Filter features conditionally not working as intended

I believe the filter-features-conditionally plugin does not work as intended in the description. The description is understood that both conditions (abundance and prevalence) have to be failed for a feature to be removed. But from my testing, a feature will be removed if it fails prevalence alone, irrespective of abundance.

Here is an example where the control sample (right edge bar on barplot) has 4 high abundance features and prevalence is set to 1% (and abundance at 0.5%).

Here is the same dataset with prevalence set to 5% (and abundance at 0.5%) where two high abundance features were removed from the control sample (right edge bar in the barplot)

Hi @Alxdu,

I think are is maybe a miscommunication here, but when I go in and check the code, the function is behaving as expected.

I think first is clarifying the expected behavior.

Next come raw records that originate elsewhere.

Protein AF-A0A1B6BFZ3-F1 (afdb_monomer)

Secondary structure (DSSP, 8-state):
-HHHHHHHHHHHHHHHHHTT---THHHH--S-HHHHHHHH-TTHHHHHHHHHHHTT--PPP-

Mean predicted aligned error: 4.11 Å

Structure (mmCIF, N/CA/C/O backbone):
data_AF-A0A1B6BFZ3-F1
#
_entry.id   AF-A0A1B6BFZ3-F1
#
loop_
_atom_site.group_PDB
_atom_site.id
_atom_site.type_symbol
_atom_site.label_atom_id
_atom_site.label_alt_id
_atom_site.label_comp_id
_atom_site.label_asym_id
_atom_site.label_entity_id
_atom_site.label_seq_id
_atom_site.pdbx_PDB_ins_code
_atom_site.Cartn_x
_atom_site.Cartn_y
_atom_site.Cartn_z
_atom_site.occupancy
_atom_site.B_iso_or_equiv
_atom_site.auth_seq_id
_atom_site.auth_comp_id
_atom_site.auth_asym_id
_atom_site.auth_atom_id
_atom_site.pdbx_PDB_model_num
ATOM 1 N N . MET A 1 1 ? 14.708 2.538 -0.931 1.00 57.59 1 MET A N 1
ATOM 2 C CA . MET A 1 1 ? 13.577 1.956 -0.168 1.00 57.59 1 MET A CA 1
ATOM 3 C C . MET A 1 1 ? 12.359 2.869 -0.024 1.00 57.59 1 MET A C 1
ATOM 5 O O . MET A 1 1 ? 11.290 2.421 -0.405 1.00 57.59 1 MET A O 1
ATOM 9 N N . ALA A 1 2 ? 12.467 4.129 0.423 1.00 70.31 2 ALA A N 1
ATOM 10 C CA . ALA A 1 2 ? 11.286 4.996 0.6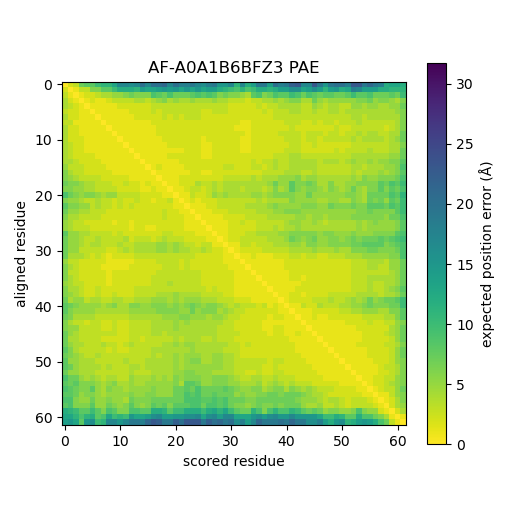21 1.00 70.31 2 ALA A CA 1
ATOM 11 C C . ALA A 1 2 ? 10.486 5.334 -0.662 1.00 70.31 2 ALA A C 1
ATOM 13 O O . ALA A 1 2 ? 9.272 5.518 -0.606 1.00 70.31 2 ALA A O 1
ATOM 14 N N . PHE A 1 3 ? 11.148 5.377 -1.825 1.00 78.56 3 PHE A N 1
ATOM 15 C CA . PHE A 1 3 ? 10.512 5.715 -3.106 1.00 78.56 3 PHE A CA 1
ATOM 16 C C . PHE A 1 3 ? 9.384 4.744 -3.492 1.00 78.56 3 PHE A C 1
ATOM 18 O O . PHE A 1 3 ? 8.276 5.176 -3.808 1.00 78.56 3 PHE A O 1
ATOM 25 N N . ASN A 1 4 ? 9.637 3.434 -3.398 1.00 81.50 4 ASN A N 1
ATOM 26 C CA . ASN A 1 4 ? 8.642 2.419 -3.746 1.00 81.50 4 ASN A CA 1
ATOM 27 C C . ASN A 1 4 ? 7.465 2.427 -2.766 1.00 81.50 4 ASN A C 1
ATOM 29 O O . ASN A 1 4 ? 6.322 2.351 -3.202 1.00 81.50 4 ASN A O 1
ATOM 33 N N . THR A 1 5 ? 7.720 2.614 -1.468 1.00 86.62 5 THR A N 1
ATOM 34 C CA . THR A 1 5 ? 6.661 2.744 -0.455 1.00 86.62 5 THR A CA 1
ATOM 35 C C . THR A 1 5 ? 5.728 3.917 -0.756 1.00 86.62 5 THR A C 1
ATOM 37 O O . THR A 1 5 ? 4.510 3.746 -0.762 1.00 86.62 5 THR A O 1
ATOM 40 N N . ASN A 1 6 ? 6.273 5.096 -1.068 1.00 88.62 6 ASN A N 1
ATOM 41 C CA . ASN A 1 6 ? 5.461 6.271 -1.400 1.00 88.62 6 ASN A CA 1
ATOM 42 C C . ASN A 1 6 ? 4.660 6.066 -2.690 1.00 88.62 6 AS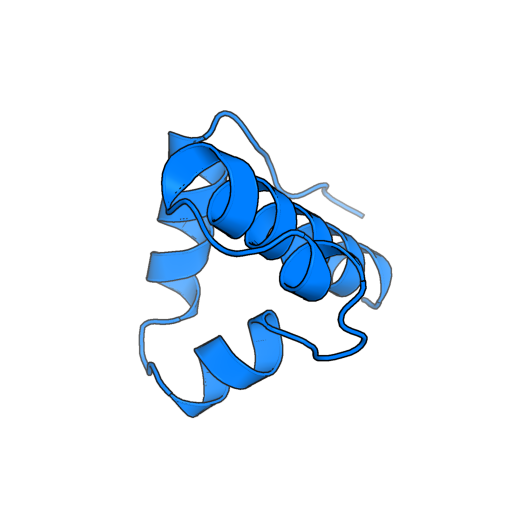N A C 1
ATOM 44 O O . ASN A 1 6 ? 3.482 6.416 -2.747 1.00 88.62 6 ASN A O 1
ATOM 48 N N . ARG A 1 7 ? 5.270 5.448 -3.707 1.00 88.19 7 ARG A N 1
ATOM 49 C CA . ARG A 1 7 ? 4.596 5.138 -4.973 1.00 88.19 7 ARG A CA 1
ATOM 50 C C . ARG A 1 7 ? 3.444 4.148 -4.784 1.00 88.19 7 ARG A C 1
ATOM 52 O O . ARG A 1 7 ? 2.360 4.380 -5.308 1.00 88.19 7 ARG A O 1
ATOM 59 N N . ILE A 1 8 ? 3.655 3.088 -4.005 1.00 90.19 8 ILE A N 1
ATOM 60 C CA . ILE A 1 8 ? 2.619 2.098 -3.678 1.00 90.19 8 ILE A CA 1
ATOM 61 C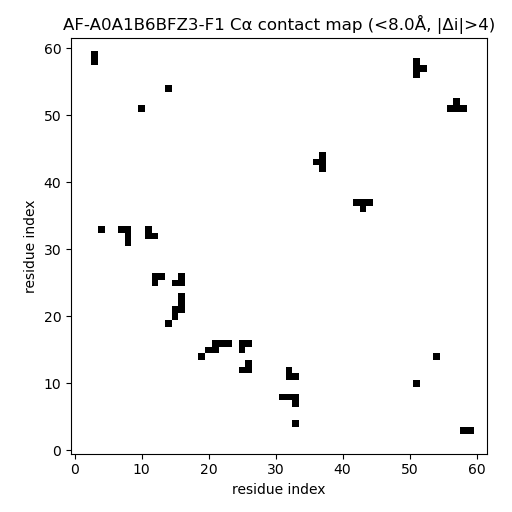 C . ILE A 1 8 ? 1.472 2.754 -2.902 1.00 90.19 8 ILE A C 1
ATOM 63 O O . ILE A 1 8 ? 0.313 2.568 -3.261 1.00 90.19 8 ILE A O 1
ATOM 67 N N . ASN A 1 9 ? 1.777 3.570 -1.891 1.00 92.69 9 ASN A N 1
ATOM 68 C CA . ASN A 1 9 ? 0.756 4.310 -1.148 1.00 92.69 9 ASN A CA 1
ATOM 69 C C . ASN A 1 9 ? -0.039 5.267 -2.053 1.00 92.69 9 ASN A C 1
ATOM 71 O O . ASN A 1 9 ? -1.261 5.346 -1.937 1.00 92.69 9 ASN A O 1
ATOM 75 N N . GLY A 1 10 ? 0.626 5.942 -2.995 1.00 91.81 10 GLY A N 1
ATOM 76 C CA . GLY A 1 10 ? -0.034 6.766 -4.008 1.00 91.81 10 GLY A CA 1
ATOM 77 C C . GLY A 1 10 ? -0.990 5.964 -4.897 1.00 91.81 10 GLY A C 1
ATOM 78 O O . GLY A 1 10 ? -2.129 6.385 -5.102 1.00 91.81 10 GLY A O 1
ATOM 79 N N . TYR A 1 11 ? -0.570 4.784 -5.369 1.00 90.81 11 TYR A N 1
ATOM 80 C CA . TYR A 1 11 ? -1.439 3.891 -6.142 1.00 90.81 11 TYR A CA 1
ATOM 81 C C . TYR A 1 11 ? -2.650 3.42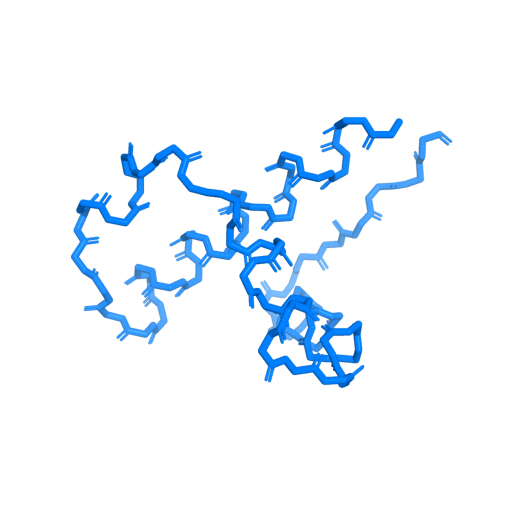7 -5.338 1.00 90.81 11 TYR A C 1
ATOM 83 O O . TYR A 1 11 ? -3.769 3.53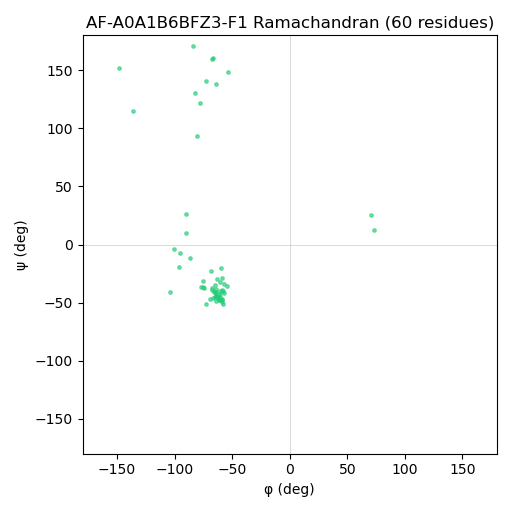1 -5.831 1.00 90.81 11 TYR A O 1
ATOM 91 N N . LEU A 1 12 ? -2.448 2.976 -4.098 1.00 91.12 12 LEU A N 1
ATOM 92 C CA . LEU A 1 12 ? -3.535 2.520 -3.230 1.00 91.12 12 LEU A CA 1
ATOM 93 C C . LEU A 1 12 ? -4.598 3.600 -3.016 1.00 91.12 12 LEU A C 1
ATOM 95 O O . LEU A 1 12 ? -5.788 3.309 -3.097 1.00 91.12 12 LEU A O 1
ATOM 99 N N . ARG A 1 13 ? -4.187 4.855 -2.809 1.00 93.25 13 ARG A N 1
ATOM 100 C CA . ARG A 1 13 ? -5.121 5.985 -2.671 1.00 93.25 13 ARG A CA 1
ATOM 101 C C . ARG A 1 13 ? -5.862 6.280 -3.965 1.00 93.25 13 ARG A C 1
ATOM 103 O O . ARG A 1 13 ? -7.075 6.451 -3.938 1.00 93.25 13 ARG A O 1
ATOM 110 N N . SER A 1 14 ? -5.141 6.326 -5.084 1.00 91.12 14 SER A N 1
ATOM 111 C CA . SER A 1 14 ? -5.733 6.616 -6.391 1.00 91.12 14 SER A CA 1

The abundance criteria must be met in at least proportion number of samples. (So, of there are n samples with abundance, a and prevalence, p, the function retains features where \frac{1}{n}\sum_i^n(a_{i} > a) ≥ p. (If you want a specific condition for prevalence, you can set a=0.) This is exactly how it's reported in the docs, if you specifically look at prevalence.

From the function description in the docs:

Filter features based on the relative abundance in a certain portion of samples (i.e., features must have a relative abundance of at least abundance in at least prevalence number of samples). Any samples with a frequency of zero after feature filtering will also be removed.

So, both criteria must be met, but they must be met under those specific conditions. (If you want a joint filtering where both conditions must be met, filter-features may be a better function for you.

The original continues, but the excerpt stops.